The query take 6500 ms. In the live database, only 800 records are (yet) in the table, and it takes 2200 ms.
select SlowQueryTable.id
from SlowQueryTable
inner join dbo.SlowQueryTable as SlowQueryTableSeen
on SlowQueryTable.[box].STContains(SlowQueryTableSeen.position) = 1
where SlowQueryTable.userId = 2
(The query in the live system is even more complex, but this is main part of it and even simplified as it is just takes too long).

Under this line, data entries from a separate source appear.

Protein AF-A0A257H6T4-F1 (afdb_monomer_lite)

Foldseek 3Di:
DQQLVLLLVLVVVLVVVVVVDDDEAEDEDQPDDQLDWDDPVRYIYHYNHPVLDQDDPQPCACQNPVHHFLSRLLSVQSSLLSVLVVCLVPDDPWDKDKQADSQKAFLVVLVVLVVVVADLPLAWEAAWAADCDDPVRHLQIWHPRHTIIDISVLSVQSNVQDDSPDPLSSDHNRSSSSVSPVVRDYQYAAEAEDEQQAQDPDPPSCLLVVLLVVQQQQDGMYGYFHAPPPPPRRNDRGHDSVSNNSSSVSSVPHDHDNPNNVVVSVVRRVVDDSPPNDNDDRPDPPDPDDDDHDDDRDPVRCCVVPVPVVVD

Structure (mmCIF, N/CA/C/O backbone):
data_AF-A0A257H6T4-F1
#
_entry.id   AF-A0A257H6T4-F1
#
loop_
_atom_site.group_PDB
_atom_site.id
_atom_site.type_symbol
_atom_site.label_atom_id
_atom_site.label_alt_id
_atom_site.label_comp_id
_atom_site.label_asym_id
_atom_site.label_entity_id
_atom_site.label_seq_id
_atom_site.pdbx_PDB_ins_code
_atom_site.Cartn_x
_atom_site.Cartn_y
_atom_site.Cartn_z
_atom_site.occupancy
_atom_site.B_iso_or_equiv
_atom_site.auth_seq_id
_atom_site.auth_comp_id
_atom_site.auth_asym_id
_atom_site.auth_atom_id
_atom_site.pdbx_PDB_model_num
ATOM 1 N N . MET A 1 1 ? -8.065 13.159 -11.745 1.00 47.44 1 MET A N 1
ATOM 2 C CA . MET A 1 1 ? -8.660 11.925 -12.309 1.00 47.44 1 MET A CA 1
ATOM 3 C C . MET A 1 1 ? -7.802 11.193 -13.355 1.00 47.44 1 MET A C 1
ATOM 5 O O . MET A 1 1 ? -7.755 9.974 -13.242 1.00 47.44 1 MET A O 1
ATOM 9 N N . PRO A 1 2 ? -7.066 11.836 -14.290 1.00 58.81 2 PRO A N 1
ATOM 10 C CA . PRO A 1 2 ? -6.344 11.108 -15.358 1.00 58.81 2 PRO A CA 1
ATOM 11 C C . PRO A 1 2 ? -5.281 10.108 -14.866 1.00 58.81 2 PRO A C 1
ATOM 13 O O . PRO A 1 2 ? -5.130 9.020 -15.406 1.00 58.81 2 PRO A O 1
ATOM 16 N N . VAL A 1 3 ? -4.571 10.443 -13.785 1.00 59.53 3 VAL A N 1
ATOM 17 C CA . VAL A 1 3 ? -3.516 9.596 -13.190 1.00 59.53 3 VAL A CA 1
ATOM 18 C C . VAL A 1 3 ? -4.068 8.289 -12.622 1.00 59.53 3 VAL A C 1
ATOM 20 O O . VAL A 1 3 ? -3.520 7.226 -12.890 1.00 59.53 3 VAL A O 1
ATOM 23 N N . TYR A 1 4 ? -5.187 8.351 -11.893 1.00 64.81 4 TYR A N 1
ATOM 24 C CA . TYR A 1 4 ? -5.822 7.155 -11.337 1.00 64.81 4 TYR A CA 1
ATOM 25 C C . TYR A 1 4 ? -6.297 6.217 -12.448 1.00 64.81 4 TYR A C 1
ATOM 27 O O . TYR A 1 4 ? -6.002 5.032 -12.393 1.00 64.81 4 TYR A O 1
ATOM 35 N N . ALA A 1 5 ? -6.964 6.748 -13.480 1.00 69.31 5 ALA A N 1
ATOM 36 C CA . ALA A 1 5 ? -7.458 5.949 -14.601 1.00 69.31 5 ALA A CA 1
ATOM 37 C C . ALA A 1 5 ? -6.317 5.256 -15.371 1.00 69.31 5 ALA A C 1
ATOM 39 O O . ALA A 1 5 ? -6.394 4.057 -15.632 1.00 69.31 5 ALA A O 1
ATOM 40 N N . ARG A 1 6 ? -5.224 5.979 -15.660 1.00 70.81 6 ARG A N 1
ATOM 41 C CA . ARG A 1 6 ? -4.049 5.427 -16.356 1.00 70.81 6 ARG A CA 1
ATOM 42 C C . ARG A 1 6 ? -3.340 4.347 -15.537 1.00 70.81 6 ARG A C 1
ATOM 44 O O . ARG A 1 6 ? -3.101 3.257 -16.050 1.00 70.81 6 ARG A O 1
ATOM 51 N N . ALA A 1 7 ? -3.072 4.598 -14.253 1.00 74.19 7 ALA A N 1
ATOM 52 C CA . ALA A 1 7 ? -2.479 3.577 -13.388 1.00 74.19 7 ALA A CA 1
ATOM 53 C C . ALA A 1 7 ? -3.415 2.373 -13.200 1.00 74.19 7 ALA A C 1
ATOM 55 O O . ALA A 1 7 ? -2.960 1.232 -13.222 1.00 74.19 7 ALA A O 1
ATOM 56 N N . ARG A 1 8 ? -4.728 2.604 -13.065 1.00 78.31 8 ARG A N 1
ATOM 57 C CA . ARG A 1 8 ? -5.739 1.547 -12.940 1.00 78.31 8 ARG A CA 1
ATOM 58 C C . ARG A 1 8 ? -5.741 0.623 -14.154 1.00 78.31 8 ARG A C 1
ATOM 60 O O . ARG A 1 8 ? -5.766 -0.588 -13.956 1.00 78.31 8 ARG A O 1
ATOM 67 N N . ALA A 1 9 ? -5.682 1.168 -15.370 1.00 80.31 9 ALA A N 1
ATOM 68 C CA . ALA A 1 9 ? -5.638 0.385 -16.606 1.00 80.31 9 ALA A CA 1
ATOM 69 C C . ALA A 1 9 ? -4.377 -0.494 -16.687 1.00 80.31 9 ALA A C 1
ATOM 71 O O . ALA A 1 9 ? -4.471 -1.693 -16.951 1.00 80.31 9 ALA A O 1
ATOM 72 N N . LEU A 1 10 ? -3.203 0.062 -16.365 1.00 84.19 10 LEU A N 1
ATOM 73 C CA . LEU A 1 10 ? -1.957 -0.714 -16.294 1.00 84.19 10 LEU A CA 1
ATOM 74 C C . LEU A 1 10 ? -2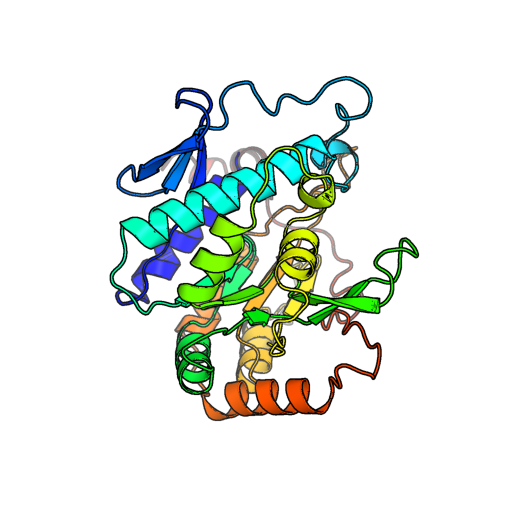.035 -1.835 -15.258 1.00 84.19 10 LEU A C 1
ATOM 76 O O . LEU A 1 10 ? -1.627 -2.967 -15.509 1.00 84.19 10 LEU A O 1
ATOM 80 N N . TRP A 1 11 ? -2.609 -1.540 -14.096 1.00 86.00 11 TRP A N 1
ATOM 81 C CA . TRP A 1 11 ? -2.811 -2.535 -13.060 1.00 86.00 11 TRP A CA 1
ATOM 82 C C . TRP A 1 11 ? -3.829 -3.618 -13.443 1.00 86.00 11 TRP A C 1
ATOM 84 O O . TRP A 1 11 ? -3.669 -4.749 -13.000 1.00 86.00 11 TRP A O 1
ATOM 94 N N . GLN A 1 12 ? -4.850 -3.324 -14.258 1.00 85.00 12 GLN A N 1
ATOM 95 C CA . GLN A 1 12 ? -5.761 -4.350 -14.791 1.00 85.00 12 GLN A CA 1
ATOM 96 C C . GLN A 1 12 ? -5.019 -5.331 -15.697 1.00 85.00 12 GLN A C 1
ATOM 98 O O . GLN A 1 12 ? -5.168 -6.541 -15.531 1.00 85.00 12 GLN A O 1
ATOM 103 N N . PHE A 1 13 ? -4.181 -4.811 -16.601 1.00 86.44 13 PHE A N 1
ATOM 104 C CA . PHE A 1 13 ? -3.274 -5.631 -17.401 1.00 86.44 13 PHE A CA 1
ATOM 105 C C . PHE A 1 13 ? -2.405 -6.509 -16.492 1.00 86.44 13 PHE A C 1
ATOM 107 O O . PHE A 1 13 ? -2.409 -7.732 -16.617 1.00 86.44 13 PHE A O 1
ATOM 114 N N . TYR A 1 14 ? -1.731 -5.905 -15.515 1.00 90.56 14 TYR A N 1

This script generates test data and runs the query:
-- The number table is just needed to generate test data
CREATE TABLE [dbo].[numbers](
[number] [int] NOT NULL
)
go
declare @t table (number int)
insert into @t select 0 union all select 1 union all select 2 union all select 3 union all select 4 union all select 5 union all select 6 union all select 7 union all select 8 union all select 9
insert into numbers
select * from
(
select
t1.number + t2.number*10 + t3.number*100 + t4.number*1000 as x
from
@t as t1,
@t as t2,
@t as t3,
@t as t4
) as t1
order by x
go
-- this is the table which has the slow query. The Columns [userId], [position] and [box] are the relevant ones
CREATE TABLE [dbo].SlowQueryTable(
[id] [int] IDENTITY(1,1) NOT NULL,
[userId] [int] NOT NULL,
[position] [geometry] NOT NULL,
[box] [geometry] NULL,
constraint SlowQueryTable_primary primary key clustered (id)
);
create nonclustered index SlowQueryTable_UserIdKey on [dbo].SlowQueryTable(userId);
--insert testdata: three users with each 625 entries. Each entry per user has its unique position, and a rectangle (box) around it.

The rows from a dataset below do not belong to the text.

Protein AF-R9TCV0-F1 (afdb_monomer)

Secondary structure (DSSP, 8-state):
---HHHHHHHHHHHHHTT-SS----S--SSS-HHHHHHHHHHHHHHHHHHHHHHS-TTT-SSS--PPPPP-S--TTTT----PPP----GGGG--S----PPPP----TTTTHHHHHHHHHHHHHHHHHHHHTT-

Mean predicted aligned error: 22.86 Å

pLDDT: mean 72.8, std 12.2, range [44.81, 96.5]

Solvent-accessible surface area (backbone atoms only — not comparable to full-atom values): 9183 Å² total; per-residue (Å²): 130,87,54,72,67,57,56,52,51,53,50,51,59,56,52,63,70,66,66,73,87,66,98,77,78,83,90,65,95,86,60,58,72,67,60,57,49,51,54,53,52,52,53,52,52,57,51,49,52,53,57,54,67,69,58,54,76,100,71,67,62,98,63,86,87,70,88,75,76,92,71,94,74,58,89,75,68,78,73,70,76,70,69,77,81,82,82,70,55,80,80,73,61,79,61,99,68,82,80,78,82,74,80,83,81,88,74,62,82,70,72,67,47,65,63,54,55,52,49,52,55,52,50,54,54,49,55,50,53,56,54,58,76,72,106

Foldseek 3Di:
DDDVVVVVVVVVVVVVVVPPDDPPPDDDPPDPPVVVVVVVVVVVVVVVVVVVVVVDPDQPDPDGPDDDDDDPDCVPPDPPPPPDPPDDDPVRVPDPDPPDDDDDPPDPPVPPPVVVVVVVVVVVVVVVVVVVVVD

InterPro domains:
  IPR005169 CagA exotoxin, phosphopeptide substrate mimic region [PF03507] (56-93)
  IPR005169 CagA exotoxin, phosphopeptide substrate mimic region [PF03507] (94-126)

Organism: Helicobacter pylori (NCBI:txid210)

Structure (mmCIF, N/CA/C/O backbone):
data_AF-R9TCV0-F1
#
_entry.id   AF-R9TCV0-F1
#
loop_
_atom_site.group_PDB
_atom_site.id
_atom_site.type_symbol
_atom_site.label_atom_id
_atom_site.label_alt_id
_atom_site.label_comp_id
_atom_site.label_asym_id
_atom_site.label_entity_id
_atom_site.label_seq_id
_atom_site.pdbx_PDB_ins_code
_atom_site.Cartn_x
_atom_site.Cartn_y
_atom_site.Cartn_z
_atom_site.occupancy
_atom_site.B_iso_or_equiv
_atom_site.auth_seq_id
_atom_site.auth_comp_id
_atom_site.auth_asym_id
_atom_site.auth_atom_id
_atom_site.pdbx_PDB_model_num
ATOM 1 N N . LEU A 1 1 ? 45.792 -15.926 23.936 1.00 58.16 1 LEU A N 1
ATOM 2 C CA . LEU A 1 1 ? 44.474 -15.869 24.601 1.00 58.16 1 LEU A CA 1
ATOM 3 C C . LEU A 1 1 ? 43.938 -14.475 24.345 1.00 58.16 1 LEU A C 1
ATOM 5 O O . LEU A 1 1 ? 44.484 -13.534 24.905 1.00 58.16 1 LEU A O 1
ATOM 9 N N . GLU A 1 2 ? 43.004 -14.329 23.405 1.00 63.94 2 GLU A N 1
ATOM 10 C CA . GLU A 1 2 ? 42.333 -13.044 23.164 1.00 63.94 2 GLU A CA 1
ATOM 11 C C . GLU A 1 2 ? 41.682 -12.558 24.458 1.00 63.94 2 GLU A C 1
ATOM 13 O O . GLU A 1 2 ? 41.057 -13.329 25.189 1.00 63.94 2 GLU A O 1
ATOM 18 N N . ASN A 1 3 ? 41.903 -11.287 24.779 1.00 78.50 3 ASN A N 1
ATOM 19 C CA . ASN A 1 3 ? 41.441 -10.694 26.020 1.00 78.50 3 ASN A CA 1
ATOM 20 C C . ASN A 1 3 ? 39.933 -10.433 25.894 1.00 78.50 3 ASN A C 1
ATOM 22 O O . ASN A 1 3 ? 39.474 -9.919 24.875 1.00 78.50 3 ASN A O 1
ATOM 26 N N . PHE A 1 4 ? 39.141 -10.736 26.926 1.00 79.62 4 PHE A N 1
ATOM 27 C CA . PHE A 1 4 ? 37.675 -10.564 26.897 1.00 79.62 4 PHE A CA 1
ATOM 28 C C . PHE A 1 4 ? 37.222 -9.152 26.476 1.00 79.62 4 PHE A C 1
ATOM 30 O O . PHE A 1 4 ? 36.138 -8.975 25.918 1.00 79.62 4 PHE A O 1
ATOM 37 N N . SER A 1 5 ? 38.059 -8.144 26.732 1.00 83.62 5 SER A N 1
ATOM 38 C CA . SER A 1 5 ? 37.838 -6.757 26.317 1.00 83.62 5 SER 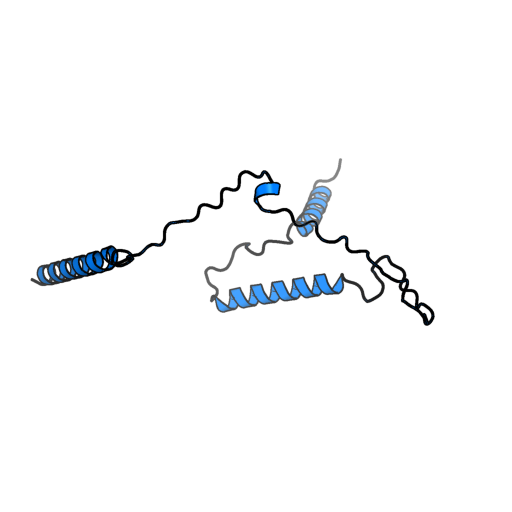A CA 1
ATOM 39 C C . SER A 1 5 ? 37.789 -6.588 24.795 1.00 83.62 5 SER A C 1
ATOM 41 O O . SER A 1 5 ? 36.942 -5.850 24.288 1.00 83.62 5 SER A O 1
ATOM 43 N N . ASP A 1 6 ? 38.657 -7.283 24.065 1.00 83.75 6 ASP A N 1
ATOM 44 C CA . ASP A 1 6 ? 38.774 -7.147 22.612 1.00 83.75 6 ASP A CA 1
ATOM 45 C C . ASP A 1 6 ? 37.563 -7.781 21.924 1.00 83.75 6 ASP A C 1
ATOM 47 O O . ASP A 1 6 ? 36.913 -7.142 21.096 1.00 83.75 6 ASP A O 1
ATOM 51 N N . ILE A 1 7 ? 37.151 -8.959 22.405 1.00 86.81 7 ILE A N 1
ATOM 52 C CA . ILE A 1 7 ? 35.924 -9.652 21.985 1.00 86.81 7 ILE A CA 1
ATOM 53 C C . ILE A 1 7 ? 34.692 -8.768 22.226 1.00 86.81 7 ILE A C 1
ATOM 55 O O . ILE A 1 7 ? 33.828 -8.640 21.358 1.00 86.81 7 ILE A O 1
ATOM 59 N N . LYS A 1 8 ? 34.602 -8.107 23.389 1.00 83.06 8 LYS A N 1
ATOM 60 C CA . LYS A 1 8 ? 33.478 -7.211 23.708 1.00 83.06 8 LYS A CA 1
ATOM 61 C C . LYS A 1 8 ? 33.431 -6.000 22.774 1.00 83.06 8 LYS A C 1
ATOM 63 O O . LYS A 1 8 ? 32.346 -5.588 22.365 1.00 83.06 8 LYS A O 1
ATOM 68 N N . LYS A 1 9 ? 34.586 -5.427 22.436 1.00 84.00 9 LYS A N 1
ATOM 69 C CA . LYS A 1 9 ? 34.685 -4.272 21.536 1.00 84.00 9 LYS A CA 1
ATOM 70 C C . LYS A 1 9 ? 34.322 -4.651 20.100 1.00 84.00 9 LYS A C 1
ATOM 72 O O . LYS A 1 9 ? 33.561 -3.930 19.461 1.00 84.00 9 LYS A O 1
ATOM 77 N N . GLU A 1 10 ? 34.792 -5.803 19.634 1.00 82.19 10 GLU A N 1
ATOM 78 C CA . GLU A 1 10 ? 34.473 -6.337 18.310 1.00 82.19 10 GLU A CA 1
ATOM 79 C C . GLU A 1 10 ? 32.986 -6.687 18.172 1.00 82.19 10 GLU A C 1
ATOM 81 O O . GLU A 1 10 ? 32.360 -6.333 17.173 1.00 82.19 10 GLU A O 1
ATOM 86 N N . LEU A 1 11 ? 32.388 -7.310 19.194 1.00 82.75 11 LEU A N 1
ATOM 87 C CA . LEU A 1 11 ? 30.945 -7.552 19.239 1.00 82.75 11 LEU A CA 1
ATOM 88 C C . LEU A 1 11 ? 30.165 -6.238 19.165 1.00 82.75 11 LEU A C 1
ATOM 90 O O . LEU A 1 11 ? 29.222 -6.140 18.390 1.00 82.75 11 LEU A O 1
ATOM 94 N N . ASN A 1 12 ? 30.566 -5.210 19.914 1.00 78.38 12 ASN A N 1
ATOM 95 C CA . ASN A 1 12 ? 29.849 -3.934 19.942 1.00 78.38 12 ASN A CA 1
ATOM 96 C C . ASN A 1 12 ? 29.910 -3.185 18.595 1.00 78.38 12 ASN A C 1
ATOM 98 O O . ASN A 1 12 ? 28.924 -2.580 18.178 1.00 78.38 1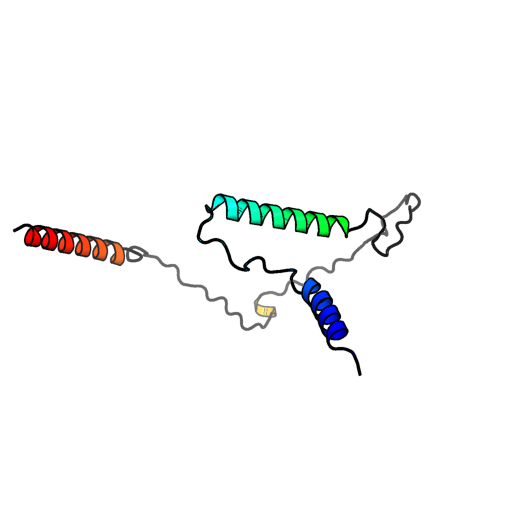2 ASN A O 1
ATOM 102 N N . GLU A 1 13 ? 31.040 -3.261 17.888 1.00 76.69 13 GLU A N 1
ATOM 103 C CA . GLU A 1 13 ? 31.174 -2.740 16.519 1.00 76.69 13 GLU A CA 1
ATOM 104 C C . GLU A 1 13 ? 30.374 -3.572 15.501 1.00 76.69 13 GLU A C 1
ATOM 106 O O . GLU A 1 13 ? 29.704 -3.010 14.635 1.00 76.69 13 GLU A O 1
ATOM 111 N N . LYS A 1 14 ? 30.336 -4.905 15.646 1.00 74.75 14 LYS A N 1
ATOM 112 C CA . LYS A 1 14 ? 29.481 -5.779 14.824 1.00 74.75 14 LYS A CA 1
ATOM 113 C C . LYS A 1 14 ? 27.988 -5.503 15.057 1.00 74.75 14 LYS A C 1
ATOM 115 O O . LYS A 1 14 ? 27.244 -5.415 14.086 1.00 74.75 14 LYS A O 1
ATOM 120 N N . PHE A 1 15 ? 27.550 -5.289 16.303 1.00 68.75 15 PHE A N 1
ATOM 121 C CA . PHE A 1 15 ? 26.151 -5.004 16.667 1.00 68.75 15 PHE A CA 1
ATOM 122 C C . PHE A 1 15 ? 25.662 -3.605 16.278 1.00 68.75 15 PHE A C 1
ATOM 124 O O . PHE A 1 15 ? 24.478 -3.457 15.975 1.00 68.75 15 PHE A O 1
ATOM 131 N N . LYS A 1 16 ? 26.541 -2.595 16.186 1.00 62.09 16 LYS A N 1
ATOM 132 C CA . LYS A 1 16 ? 26.181 -1.280 15.617 1.00 62.09 16 LYS A CA 1
ATOM 133 C C . LYS A 1 16 ? 25.646 -1.386 14.185 1.00 62.09 16 LYS A C 1
ATOM 135 O O . LYS A 1 16 ? 24.736 -0.645 13.826 1.00 62.09 16 LYS A O 1
ATOM 140 N N . ASN A 1 17 ? 26.147 -2.339 13.398 1.00 58.84 17 ASN A N 1
ATOM 141 C CA . ASN A 1 17 ? 25.721 -2.551 12.011 1.00 58.84 17 ASN A CA 1
ATOM 142 C C . ASN A 1 17 ? 24.413 -3.352 11.875 1.00 58.84 17 ASN A C 1
ATOM 144 O O . ASN A 1 17 ? 23.808 -3.341 10.805 1.00 58.84 17 ASN A O 1
ATOM 148 N N . PHE A 1 18 ? 23.950 -4.014 12.943 1.00 58.41 18 PHE A N 1
ATOM 149 C CA . PHE A 1 18 ? 22.685 -4.762 12.956 1.00 58.41 18 PHE A CA 1
ATOM 150 C C . PHE A 1 18 ? 21.464 -3.901 13.319 1.00 58.41 18 PHE A C 1
ATOM 152 O O . PHE A 1 18 ? 20.342 -4.393 13.246 1.00 58.41 18 PHE A O 1
ATOM 159 N N . ASN A 1 19 ? 21.647 -2.624 13.680 1.00 53.31 19 ASN A N 1
ATOM 160 C CA . ASN A 1 19 ? 20.550 -1.753 14.121 1.00 53.31 19 ASN A CA 1
ATOM 161 C C . ASN A 1 19 ? 19.955 -0.871 13.007 1.00 53.31 19 ASN A C 1
ATOM 163 O O . ASN A 1 19 ? 19.261 0.112 13.267 1.00 53.31 19 ASN A O 1
ATOM 167 N N . ASN A 1 20 ? 20.206 -1.233 11.752 1.00 55.03 20 ASN A N 1
ATOM 168 C CA . ASN A 1 20 ? 19.553 -0.622 10.607 1.00 55.03 20 ASN A CA 1
ATOM 169 C C . ASN A 1 20 ? 18.355 -1.495 10.255 1.00 55.03 20 ASN A C 1
ATOM 171 O O . ASN A 1 20 ? 18.534 -2.596 9.743 1.00 55.03 20 ASN A O 1
ATOM 175 N N . ASN A 1 21 ? 17.155 -0.974 10.507 1.00 56.72 21 ASN A N 1
ATOM 176 C CA . ASN A 1 21 ? 15.848 -1.600 10.272 1.00 56.72 21 ASN A CA 1
ATOM 177 C C . ASN A 1 21 ? 15.311 -2.336 11.504 1.00 56.72 21 ASN A C 1
ATOM 179 O O . ASN A 1 21 ? 15.198 -3.556 11.519 1.00 56.72 21 ASN A O 1
ATOM 183 N N . ASN A 1 22 ? 14.959 -1.576 12.542 1.00 51.78 22 ASN A N 1
ATOM 184 C CA . ASN A 1 22 ? 13.591 -1.530 13.067 1.00 51.78 22 ASN A CA 1
ATOM 185 C C . ASN A 1 22 ? 13.552 -0.567 14.257 1.00 51.78 22 ASN A C 1
ATOM 187 O O . ASN A 1 22 ? 13.753 -0.958 15.404 1.00 51.78 22 ASN A O 1
ATOM 191 N N . ASN A 1 23 ? 13.223 0.699 13.988 1.00 52.50 23 ASN A N 1
ATOM 192 C CA . ASN A 1 23 ? 12.807 1.631 15.034 1.00 52.50 23 ASN A CA 1
ATOM 193 C C . ASN A 1 23 ? 11.421 1.213 15.540 1.00 52.50 23 ASN A C 1
ATOM 195 O O . ASN A 1 23 ? 10.407 1.809 15.185 1.00 52.50 23 ASN A O 1
ATOM 199 N N . ASN A 1 24 ? 11.386 0.155 16.342 1.00 57.38 24 ASN A N 1
ATOM 200 C CA . ASN A 1 24 ? 10.321 -0.087 17.301 1.00 57.38 24 ASN A CA 1
ATOM 201 C C . ASN A 1 24 ? 10.913 -0.655 18.600 1.00 57.38 24 ASN A C 1
ATOM 203 O O . ASN A 1 24 ? 10.429 -1.633 19.158 1.00 57.38 24 ASN A O 1
ATOM 207 N N . GLY A 1 25 ? 12.008 -0.046 19.057 1.00 44.81 25 GLY A N 1
ATOM 208 C CA . GLY A 1 25 ? 12.555 -0.250 20.392 1.00 44.81 25 GLY A CA 1
ATOM 209 C C . GLY A 1 25 ? 11.993 0.799 21.343 1.00 44.81 25 GLY A C 1
ATOM 210 O O . GLY A 1 25 ? 12.588 1.857 21.483 1.00 44.81 25 GLY A O 1
ATOM 211 N N . LEU A 1 26 ? 10.830 0.485 21.921 1.00 53.34 26 LEU A N 1
ATOM 212 C CA . LEU A 1 26 ? 10.388 0.850 23.272 1.00 53.34 26 LEU A CA 1
ATOM 213 C C . LEU A 1 26 ? 10.556 2.320 23.721 1.00 53.34 26 LEU A C 1
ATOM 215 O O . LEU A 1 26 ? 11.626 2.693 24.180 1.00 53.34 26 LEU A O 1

-- In the database in question, the positions are a bit more random, often tens of entries have the same position. The slow query is nevertheless visible with these testdata
declare @range int;
set @range = 5;
INSERT INTO [dbo].SlowQueryTable (userId,position,box)
select
users.number,
geometry::STGeomFromText('POINT (' + convert(varchar(15), X) + ' ' + convert(varchar(15), Y) + ')',0),
geometry::STPolyFromText('POLYGON ((' + convert(varchar(15), X - @range) + ' ' + convert(varchar(15), Y - @range) + ', '+ convert(varchar(15), X + @range) + ' ' + convert(varchar(15), Y - @range) + ', '+ convert(varchar(15), X + @range) + ' ' + convert(varchar(15), Y + @range) + ', '+ convert(varchar(15), X - @range) + ' ' + convert(varchar(15), Y + @range) + ','+ convert(varchar(15), X - @range) + ' ' + convert(varchar(15), Y - @range) + '))', 0)
from (
select
(numberX.number * 40) + 4520 as X
,(numberY.number * 40) + 4520 as Y
from numbers as numberX
cross apply numbers as numberY
where numberX.number < (1000 / 40)
and numberY.number < (1000 / 40)) as positions
cross apply numbers as users
where users.number < 3
CREATE SPATIAL INDEX [SlowQueryTable_position]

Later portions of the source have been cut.